The front page of the Monday, June 3, 2013, Wall Street Journal featured the headline, “Risk-Averse Culture Infects U.S. Workers, Entrepreneurs.” The story explores the question of whether our collective fear of risk is stunting the U.S. economy. It also explores theories about why “we” have become so risk averse.
Of course whether “we” are risk-averse depends on how “we” is defined. If it is U.S. citizens, on the whole it is an accurate description. But if “we” includes immigrants, it is less so. The WSJ story nods to the fact that immigrants are less risk averse by noting that one reason for a diminution of entrepreneurship is our restrictive immigration laws.
Many are pushing the Senate bill’s emphasis on employment-related immigration over family-related immigration as a boon to entrepreneurship. That view is popular and probably where we are heading.

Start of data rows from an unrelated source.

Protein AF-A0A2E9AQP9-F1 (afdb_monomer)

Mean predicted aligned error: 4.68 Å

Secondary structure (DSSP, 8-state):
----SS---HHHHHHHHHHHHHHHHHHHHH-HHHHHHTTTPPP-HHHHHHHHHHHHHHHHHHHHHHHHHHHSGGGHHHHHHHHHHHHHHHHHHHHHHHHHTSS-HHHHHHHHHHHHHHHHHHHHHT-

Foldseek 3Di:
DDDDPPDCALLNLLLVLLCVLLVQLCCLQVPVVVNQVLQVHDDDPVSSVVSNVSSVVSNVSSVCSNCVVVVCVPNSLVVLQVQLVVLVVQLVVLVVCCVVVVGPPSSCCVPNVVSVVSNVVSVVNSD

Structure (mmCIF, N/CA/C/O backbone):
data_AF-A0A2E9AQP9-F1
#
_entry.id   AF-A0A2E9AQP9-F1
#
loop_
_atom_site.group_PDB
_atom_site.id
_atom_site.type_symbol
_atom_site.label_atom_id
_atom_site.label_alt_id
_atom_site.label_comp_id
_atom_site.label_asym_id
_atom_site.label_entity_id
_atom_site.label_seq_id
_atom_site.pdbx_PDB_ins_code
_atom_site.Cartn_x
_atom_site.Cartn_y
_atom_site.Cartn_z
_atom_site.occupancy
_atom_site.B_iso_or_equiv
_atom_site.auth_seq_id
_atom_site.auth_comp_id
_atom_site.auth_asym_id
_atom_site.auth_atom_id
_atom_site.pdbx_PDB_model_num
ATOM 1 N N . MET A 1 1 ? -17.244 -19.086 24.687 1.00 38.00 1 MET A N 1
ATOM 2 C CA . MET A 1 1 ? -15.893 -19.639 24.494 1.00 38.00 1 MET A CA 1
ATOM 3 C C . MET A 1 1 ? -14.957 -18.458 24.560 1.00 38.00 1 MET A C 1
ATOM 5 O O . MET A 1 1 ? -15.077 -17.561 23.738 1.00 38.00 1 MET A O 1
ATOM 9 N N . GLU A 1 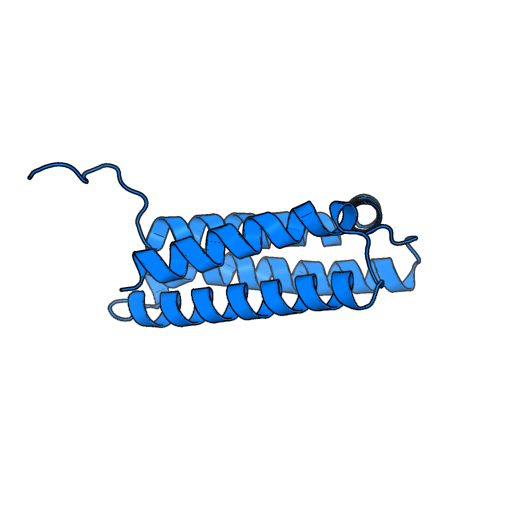2 ? -14.177 -18.408 25.632 1.00 42.53 2 GLU A N 1
ATOM 10 C CA . GLU A 1 2 ? -13.067 -17.478 25.821 1.00 42.53 2 GLU A CA 1
ATOM 11 C C . GLU A 1 2 ? -12.004 -17.705 24.741 1.00 42.53 2 GLU A C 1
ATOM 13 O O . GLU A 1 2 ? -11.810 -18.840 24.299 1.00 42.53 2 GLU A O 1
ATOM 18 N N . GLY A 1 3 ? -11.313 -16.629 24.358 1.00 44.97 3 GLY A N 1
ATOM 19 C CA . GLY A 1 3 ? -10.068 -16.697 23.599 1.00 44.97 3 GLY A CA 1
ATOM 20 C C . GLY A 1 3 ? -10.031 -15.809 22.360 1.00 44.97 3 GLY A C 1
ATOM 21 O O . GLY A 1 3 ? -10.004 -16.335 21.256 1.00 44.97 3 GLY A O 1
ATOM 22 N N . ASP A 1 4 ? -9.972 -14.485 22.526 1.00 52.28 4 ASP A N 1
ATOM 23 C CA . ASP A 1 4 ? -9.325 -13.641 21.508 1.00 52.28 4 ASP A CA 1
ATOM 24 C C . ASP A 1 4 ? -8.601 -12.434 22.131 1.00 52.28 4 ASP A C 1
ATOM 26 O O . ASP A 1 4 ? -8.764 -11.296 21.710 1.00 52.28 4 ASP A O 1
ATOM 30 N N . GLU A 1 5 ? -7.786 -12.663 23.166 1.00 52.16 5 GLU A N 1
ATOM 31 C CA . GLU A 1 5 ? -6.873 -11.632 23.702 1.00 52.16 5 GLU A CA 1
ATOM 32 C C . GLU A 1 5 ? -5.533 -11.568 22.931 1.00 52.16 5 GLU A C 1
ATOM 34 O O . GLU A 1 5 ? -4.533 -11.058 23.429 1.00 52.16 5 GLU A O 1
ATOM 39 N N . GLY A 1 6 ? -5.496 -12.059 21.685 1.00 56.19 6 GLY A N 1
ATOM 40 C CA . GLY A 1 6 ? -4.303 -12.023 20.824 1.00 56.19 6 GLY A CA 1
ATOM 41 C C . GLY A 1 6 ? -4.579 -12.035 19.315 1.00 56.19 6 GLY A C 1
ATOM 42 O O . GLY A 1 6 ? -3.659 -12.272 18.532 1.00 56.19 6 GLY A O 1
ATOM 43 N N . GLY A 1 7 ? -5.826 -11.827 18.892 1.00 74.56 7 GLY A N 1
ATOM 44 C CA . GLY A 1 7 ? -6.230 -11.907 17.493 1.00 74.56 7 GLY A CA 1
ATOM 45 C C . GLY A 1 7 ? -5.870 -10.685 16.664 1.00 74.56 7 GLY A C 1
ATOM 46 O O . GLY A 1 7 ? -5.743 -9.562 17.148 1.00 74.56 7 GLY A O 1
ATOM 47 N N . LEU A 1 8 ? -5.761 -10.904 15.355 1.00 91.00 8 LEU A N 1
ATOM 48 C CA . LEU A 1 8 ? -5.610 -9.837 14.374 1.00 91.00 8 LEU A CA 1
ATOM 49 C C . LEU A 1 8 ? -6.840 -8.910 14.411 1.00 91.00 8 LEU A C 1
ATOM 51 O O . LEU A 1 8 ? -7.929 -9.306 13.985 1.00 91.00 8 LEU A O 1
ATOM 55 N N . THR A 1 9 ? -6.670 -7.688 14.913 1.00 95.94 9 THR A N 1
ATOM 56 C CA . THR A 1 9 ? -7.718 -6.655 14.976 1.00 95.94 9 THR A CA 1
ATOM 57 C C . THR A 1 9 ? -7.784 -5.850 13.677 1.00 95.94 9 THR A C 1
ATOM 59 O O . THR A 1 9 ? -6.810 -5.799 12.926 1.00 95.94 9 THR A O 1
ATOM 62 N N . LEU A 1 10 ? -8.907 -5.170 13.413 1.00 96.25 10 LEU A N 1
ATOM 63 C CA . LEU A 1 10 ? -9.034 -4.282 12.247 1.00 96.25 10 LEU A CA 1
ATOM 64 C C . LEU A 1 10 ? -7.977 -3.163 12.254 1.00 96.25 10 LEU A C 1
ATOM 66 O O . LEU A 1 10 ? -7.404 -2.849 11.215 1.00 96.25 10 LEU A O 1
ATOM 70 N N . GLU A 1 11 ? -7.660 -2.617 13.431 1.00 96.75 11 GLU A N 1
ATOM 71 C CA . GLU A 1 11 ? -6.563 -1.657 13.608 1.00 96.75 11 GLU A CA 1
ATOM 72 C C . GLU A 1 11 ? -5.217 -2.235 13.149 1.00 96.75 11 GLU A C 1
ATOM 74 O O . GLU A 1 11 ? -4.466 -1.564 12.440 1.00 96.75 11 GLU A O 1
ATOM 79 N N . LEU A 1 12 ? -4.913 -3.484 13.513 1.00 97.31 12 LEU A N 1
ATOM 80 C CA . LEU A 1 12 ? -3.681 -4.141 13.081 1.00 97.31 12 LEU A CA 1
ATOM 81 C C . LEU A 1 12 ? -3.661 -4.383 11.567 1.00 97.31 12 LEU A C 1
ATOM 83 O O . LEU A 1 12 ? -2.605 -4.224 10.957 1.00 97.31 12 LEU A O 1
ATOM 87 N N . VAL A 1 13 ? -4.803 -4.696 10.942 1.00 97.94 13 VAL A N 1
ATOM 88 C CA . VAL A 1 13 ? -4.898 -4.813 9.473 1.00 97.94 13 VAL A CA 1
ATOM 89 C C . VAL A 1 13 ? -4.586 -3.470 8.801 1.00 97.94 13 VAL A C 1
ATOM 91 O O . VAL A 1 13 ? -3.784 -3.429 7.868 1.00 97.94 13 VAL A O 1
ATOM 94 N N . PHE A 1 14 ? -5.140 -2.366 9.312 1.00 98.06 14 PHE A N 1
ATOM 95 C CA . PHE A 1 14 ? -4.829 -1.009 8.846 1.00 98.06 14 PHE A CA 1
ATOM 96 C C . PHE A 1 14 ? -3.343 -0.666 8.974 1.00 98.06 14 PHE A C 1
ATOM 98 O O . PHE A 1 14 ? -2.729 -0.204 8.013 1.00 98.06 14 PHE A O 1
ATOM 105 N N . LYS A 1 15 ? -2.733 -0.950 10.128 1.00 97.75 15 LYS A N 1
ATOM 106 C CA . LYS A 1 15 ? -1.299 -0.714 10.352 1.00 97.75 15 LYS A CA 1
ATOM 107 C C . LYS A 1 15 ? -0.417 -1.563 9.438 1.00 97.75 15 LYS A C 1
ATOM 109 O O . LYS A 1 15 ? 0.554 -1.049 8.888 1.00 97.75 15 LYS A O 1
ATOM 114 N N . ALA A 1 16 ? -0.764 -2.830 9.223 1.00 97.56 16 ALA A N 1
ATOM 115 C CA . ALA A 1 16 ? -0.041 -3.701 8.299 1.00 97.56 16 ALA A CA 1
ATOM 116 C C . ALA A 1 16 ? -0.126 -3.192 6.849 1.00 97.56 16 ALA A C 1
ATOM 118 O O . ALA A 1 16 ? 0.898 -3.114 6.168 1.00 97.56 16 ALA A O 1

But we need to remember that entrepreneurs are not just tech start-ups (as important as those are). They are also the ethnic grocery stores, the name-the-country restaurants, and the many other “mom-and-pop” businesses that immigrants start and grow all over the country, including rural areas where few tech start-ups will ever locate. These businesses hire people and keep neighborhoods vital.

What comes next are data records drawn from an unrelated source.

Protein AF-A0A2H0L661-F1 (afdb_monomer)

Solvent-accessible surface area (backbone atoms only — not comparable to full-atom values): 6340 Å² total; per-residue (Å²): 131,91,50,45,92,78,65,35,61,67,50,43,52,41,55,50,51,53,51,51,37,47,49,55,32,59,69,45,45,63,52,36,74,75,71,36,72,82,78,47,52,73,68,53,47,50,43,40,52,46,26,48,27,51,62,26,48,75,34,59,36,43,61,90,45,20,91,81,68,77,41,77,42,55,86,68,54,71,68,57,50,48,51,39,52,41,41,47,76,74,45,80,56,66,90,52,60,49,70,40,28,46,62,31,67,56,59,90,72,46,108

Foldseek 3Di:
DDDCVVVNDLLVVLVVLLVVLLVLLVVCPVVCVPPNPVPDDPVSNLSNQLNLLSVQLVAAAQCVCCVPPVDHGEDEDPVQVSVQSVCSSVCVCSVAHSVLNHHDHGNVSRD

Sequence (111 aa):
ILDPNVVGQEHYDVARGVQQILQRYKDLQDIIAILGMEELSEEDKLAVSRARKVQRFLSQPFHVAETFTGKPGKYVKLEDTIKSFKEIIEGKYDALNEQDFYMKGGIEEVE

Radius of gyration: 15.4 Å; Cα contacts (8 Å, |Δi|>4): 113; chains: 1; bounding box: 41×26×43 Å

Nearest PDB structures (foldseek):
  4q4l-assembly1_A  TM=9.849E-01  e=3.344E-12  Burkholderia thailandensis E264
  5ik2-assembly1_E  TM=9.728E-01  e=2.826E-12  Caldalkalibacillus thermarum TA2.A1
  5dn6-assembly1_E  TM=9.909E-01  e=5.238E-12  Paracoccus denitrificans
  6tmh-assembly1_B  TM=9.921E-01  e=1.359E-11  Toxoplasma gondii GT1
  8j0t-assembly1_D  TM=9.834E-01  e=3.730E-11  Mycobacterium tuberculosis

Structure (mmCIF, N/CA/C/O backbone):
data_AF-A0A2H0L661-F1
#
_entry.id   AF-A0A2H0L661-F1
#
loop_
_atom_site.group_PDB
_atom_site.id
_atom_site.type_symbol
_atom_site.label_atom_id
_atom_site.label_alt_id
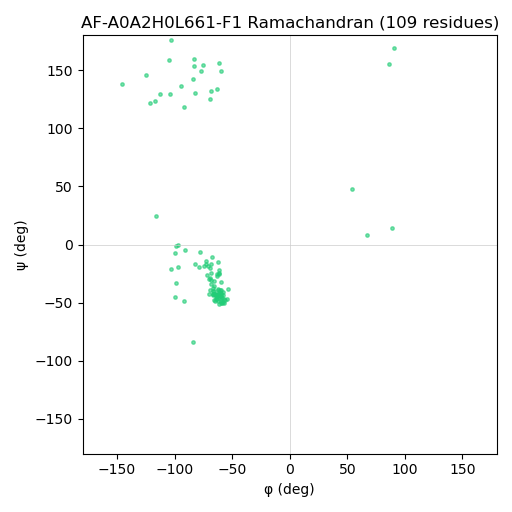_atom_site.label_comp_id
_atom_site.label_asym_id
_atom_site.label_entity_id
_atom_site.label_seq_id
_atom_site.pdbx_PDB_ins_code
_atom_site.Cartn_x
_atom_site.Cartn_y
_atom_site.Cartn_z
_atom_site.occupancy
_atom_site.B_iso_or_equiv
_atom_site.auth_seq_id
_atom_site.auth_comp_id
_atom_site.auth_asym_id
_atom_site.auth_atom_id
_atom_site.pdbx_PDB_model_num
ATOM 1 N N . ILE A 1 1 ? -5.092 13.010 -15.209 1.00 72.38 1 ILE A N 1
ATOM 2 C CA . ILE A 1 1 ? -6.181 12.123 -14.729 1.00 72.38 1 ILE A CA 1
ATOM 3 C C . ILE A 1 1 ? -5.850 10.725 -15.242 1.00 72.38 1 ILE A C 1
ATOM 5 O O . ILE A 1 1 ? -5.442 10.637 -16.391 1.00 72.38 1 ILE A O 1
ATOM 9 N N . LEU A 1 2 ? -5.911 9.684 -14.402 1.00 88.12 2 LEU A N 1
ATOM 10 C CA . LEU A 1 2 ? -5.728 8.294 -14.849 1.00 88.12 2 LEU A CA 1
ATOM 11 C C . LEU A 1 2 ? -6.929 7.909 -15.729 1.00 88.12 2 LEU A C 1
ATOM 13 O O . LEU A 1 2 ? -8.055 8.195 -15.327 1.00 88.12 2 LEU A O 1
ATOM 17 N N . ASP A 1 3 ? -6.706 7.314 -16.900 1.00 93.88 3 ASP A N 1
ATOM 18 C CA . ASP A 1 3 ? -7.766 6.984 -17.865 1.00 93.88 3 ASP A CA 1
ATOM 19 C C . ASP A 1 3 ? -7.777 5.472 -18.151 1.00 93.88 3 ASP A C 1
ATOM 21 O O . ASP A 1 3 ? -6.750 4.945 -18.599 1.00 93.88 3 ASP A O 1
ATOM 25 N N . PRO A 1 4 ? -8.897 4.761 -17.914 1.00 95.06 4 PRO A N 1
ATOM 26 C CA . PRO A 1 4 ? -8.982 3.316 -18.134 1.00 95.06 4 PRO A CA 1
ATOM 27 C C . PRO A 1 4 ? -8.757 2.911 -19.598 1.00 95.06 4 PRO A C 1
ATOM 29 O O . PRO A 1 4 ? -8.294 1.801 -19.849 1.00 95.06 4 PRO A O 1
ATOM 32 N N . ASN A 1 5 ? -9.001 3.802 -20.567 1.00 95.19 5 ASN A N 1
ATOM 33 C CA . ASN A 1 5 ? -8.759 3.522 -21.986 1.00 95.19 5 ASN A CA 1
ATOM 34 C C . ASN A 1 5 ? -7.264 3.503 -22.344 1.00 95.19 5 ASN A C 1
ATOM 36 O O . ASN A 1 5 ? -6.895 2.999 -23.401 1.00 95.19 5 ASN A O 1
ATOM 40 N N . VAL A 1 6 ? -6.405 4.057 -21.480 1.00 95.81 6 VAL A N 1
ATOM 41 C CA . VAL A 1 6 ? -4.947 4.092 -21.676 1.00 95.81 6 VAL A CA 1
ATOM 42 C C . VAL A 1 6 ? -4.259 2.992 -20.875 1.00 95.81 6 VAL A C 1
ATOM 44 O O . VAL A 1 6 ? -3.374 2.319 -21.394 1.00 95.81 6 VAL A O 1
ATOM 47 N N . VAL A 1 7 ? -4.645 2.813 -19.607 1.00 93.19 7 VAL A N 1
ATOM 48 C CA . VAL A 1 7 ? -3.954 1.893 -18.685 1.00 93.19 7 VAL A CA 1
ATOM 49 C C . VAL A 1 7 ? -4.643 0.538 -18.512 1.00 93.19 7 VAL A C 1
ATOM 51 O O . VAL A 1 7 ? -4.079 -0.350 -17.877 1.00 93.19 7 VAL A O 1
ATOM 54 N N . GLY A 1 8 ? -5.843 0.376 -19.070 1.00 95.94 8 GLY A N 1
ATOM 55 C CA . GLY A 1 8 ? -6.700 -0.784 -18.853 1.00 95.94 8 GLY A CA 1
ATOM 56 C C . GLY A 1 8 ? -7.581 -0.649 -17.609 1.00 95.94 8 GLY A C 1
ATOM 57 O O . GLY A 1 8 ? -7.265 0.069 -1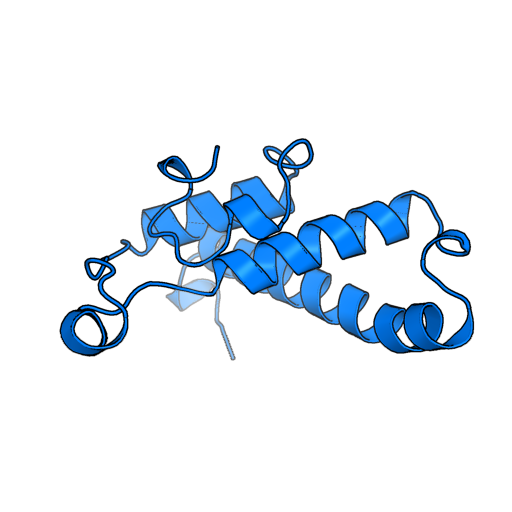6.657 1.00 95.94 8 GLY A O 1
ATOM 58 N N . GLN A 1 9 ? -8.703 -1.371 -17.622 1.00 95.81 9 GLN A N 1
ATOM 59 C CA . GLN A 1 9 ? -9.717 -1.306 -16.569 1.00 95.81 9 GLN A CA 1
ATOM 60 C C . GLN A 1 9 ? -9.180 -1.792 -15.215 1.00 95.81 9 GLN A C 1
ATOM 62 O O . GLN A 1 9 ? -9.367 -1.128 -14.204 1.00 95.81 9 GLN A O 1
ATOM 67 N N . GLU A 1 10 ? -8.438 -2.902 -15.200 1.00 95.62 10 GLU A N 1
ATOM 68 C CA . GLU A 1 10 ? -7.931 -3.487 -13.954 1.00 95.62 10 GLU A CA 1
ATOM 69 C C . GLU A 1 10 ? -6.941 -2.566 -13.230 1.00 95.62 10 GLU A C 1
ATOM 71 O O . GLU A 1 10 ? -7.082 -2.327 -12.033 1.00 95.62 10 GLU A O 1
ATOM 76 N N . HIS A 1 11 ? -5.972 -1.991 -13.949 1.00 97.06 11 HIS A N 1
ATOM 77 C CA . HIS A 1 11 ? -5.043 -1.027 -13.358 1.00 97.06 11 HIS A CA 1
ATOM 78 C C . HIS A 1 11 ? -5.803 0.185 -12.805 1.00 97.06 11 HIS A C 1
ATOM 80 O O . HIS A 1 11 ? -5.542 0.627 -11.684 1.00 97.06 11 HIS A O 1
ATOM 86 N N . TYR A 1 12 ? -6.768 0.704 -13.567 1.00 97.31 12 TYR A N 1
ATOM 87 C CA . TYR A 1 12 ? -7.581 1.830 -13.128 1.00 97.31 12 TYR A CA 1
ATOM 88 C C . TYR A 1 12 ? -8.326 1.525 -11.823 1.00 97.31 12 TYR A C 1
ATOM 90 O O . TYR A 1 12 ? -8.221 2.300 -10.871 1.00 97.31 12 TYR A O 1
ATOM 98 N N . ASP A 1 13 ? -9.025 0.394 -11.756 1.00 96.69 13 ASP A N 1
ATOM 99 C CA . ASP A 1 13 ? -9.836 0.018 -10.597 1.00 96.69 13 ASP A CA 1
ATOM 100 C C . ASP A 1 13 ? -8.979 -0.217 -9.353 1.00 96.69 13 ASP A C 1
ATOM 102 O O . ASP A 1 13 ? -9.306 0.288 -8.276 1.00 96.69 13 ASP A O 1
ATOM 106 N N . VAL A 1 14 ? -7.836 -0.895 -9.498 1.00 97.00 14 VAL A N 1
ATOM 107 C CA . VAL A 1 14 ? -6.897 -1.116 -8.387 1.00 97.00 14 VAL A CA 1
ATOM 108 C C . VAL A 1 14 ? -6.331 0.212 -7.884 1.00 97.00 14 VAL A C 1
ATOM 110 O O . VAL A 1 14 ? -6.347 0.475 -6.681 1.00 97.00 14 VAL A O 1
ATOM 113 N N . ALA A 1 15 ? -5.890 1.093 -8.786 1.00 96.69 15 ALA A N 1
ATOM 114 C CA . ALA A 1 15 ? -5.369 2.405 -8.408 1.00 96.69 15 ALA A CA 1
ATOM 115 C C . ALA A 1 15 ? -6.436 3.267 -7.710 1.00 96.69 15 ALA A C 1
ATOM 117 O O . ALA A 1 15 ? -6.137 3.954 -6.729 1.00 96.69 15 ALA A O 1
ATOM 118 N N . ARG A 1 16 ? -7.692 3.216 -8.174 1.00 96.50 16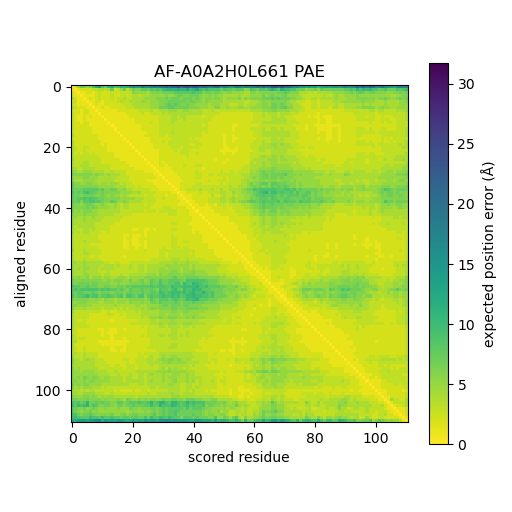 ARG A N 1
ATOM 119 C CA . ARG A 1 16 ? -8.818 3.905 -7.528 1.00 96.50 16 ARG A CA 1
ATOM 120 C C . ARG A 1 16 ? -9.152 3.322 -6.160 1.00 96.50 16 ARG A C 1
ATOM 122 O O . ARG A 1 16 ? -9.341 4.102 -5.229 1.00 96.50 16 ARG A O 1
ATOM 129 N N . GLY A 1 17 ? -9.162 2.000 -6.015 1.00 96.00 17 GLY A N 1
ATOM 130 C CA . GLY A 1 17 ? -9.387 1.333 -4.730 1.00 96.00 17 GLY A CA 1
ATOM 131 C C . GLY A 1 17 ? -8.320 1.700 -3.696 1.00 96.00 17 GLY A C 1
ATOM 132 O O . GLY A 1 17 ? -8.646 2.077 -2.570 1.00 96.00 17 GLY A O 1
ATOM 133 N N . VAL A 1 18 ? -7.045 1.705 -4.100 1.00 96.62 18 VAL A N 1
ATOM 134 C CA . VAL A 1 18 ? -5.928 2.160 -3.253 1.00 96.62 18 VAL A CA 1
ATOM 135 C C . VAL A 1 18 ? -6.120 3.614 -2.810 1.00 96.62 18 VAL A C 1
ATOM 137 O O . VAL A 1 18 ? -5.988 3.920 -1.625 1.00 96.62 18 VAL A O 1
ATOM 140 N N . GLN A 1 19 ? -6.482 4.512 -3.732 1.00 95.94 19 GLN A N 1
ATOM 141 C CA . GLN A 1 19 ? -6.754 5.916 -3.404 1.00 95.94 19 GLN A CA 1
ATOM 142 C C . GLN A 1 19 ? -7.908 6.072 -2.406 1.00 95.94 19 GLN A C 1
ATOM 144 O O . GLN A 1 19 ? -7.795 6.863 -1.472 1.00 95.94 19 GLN A O 1
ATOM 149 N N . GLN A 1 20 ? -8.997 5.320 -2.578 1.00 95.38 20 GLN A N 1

Not to over-generalize, but my observation after years of working with people immigrating is that the very act of immigration requires a certain amount of risk-taking and courage. A person willing to immigrate is much less likely to be afraid to take other risks.
Sound familiar? This is what built America – that pioneer spirit of which we are so proud.
Let’s hope that Congress does not lose sight of it when reforming our immigration laws.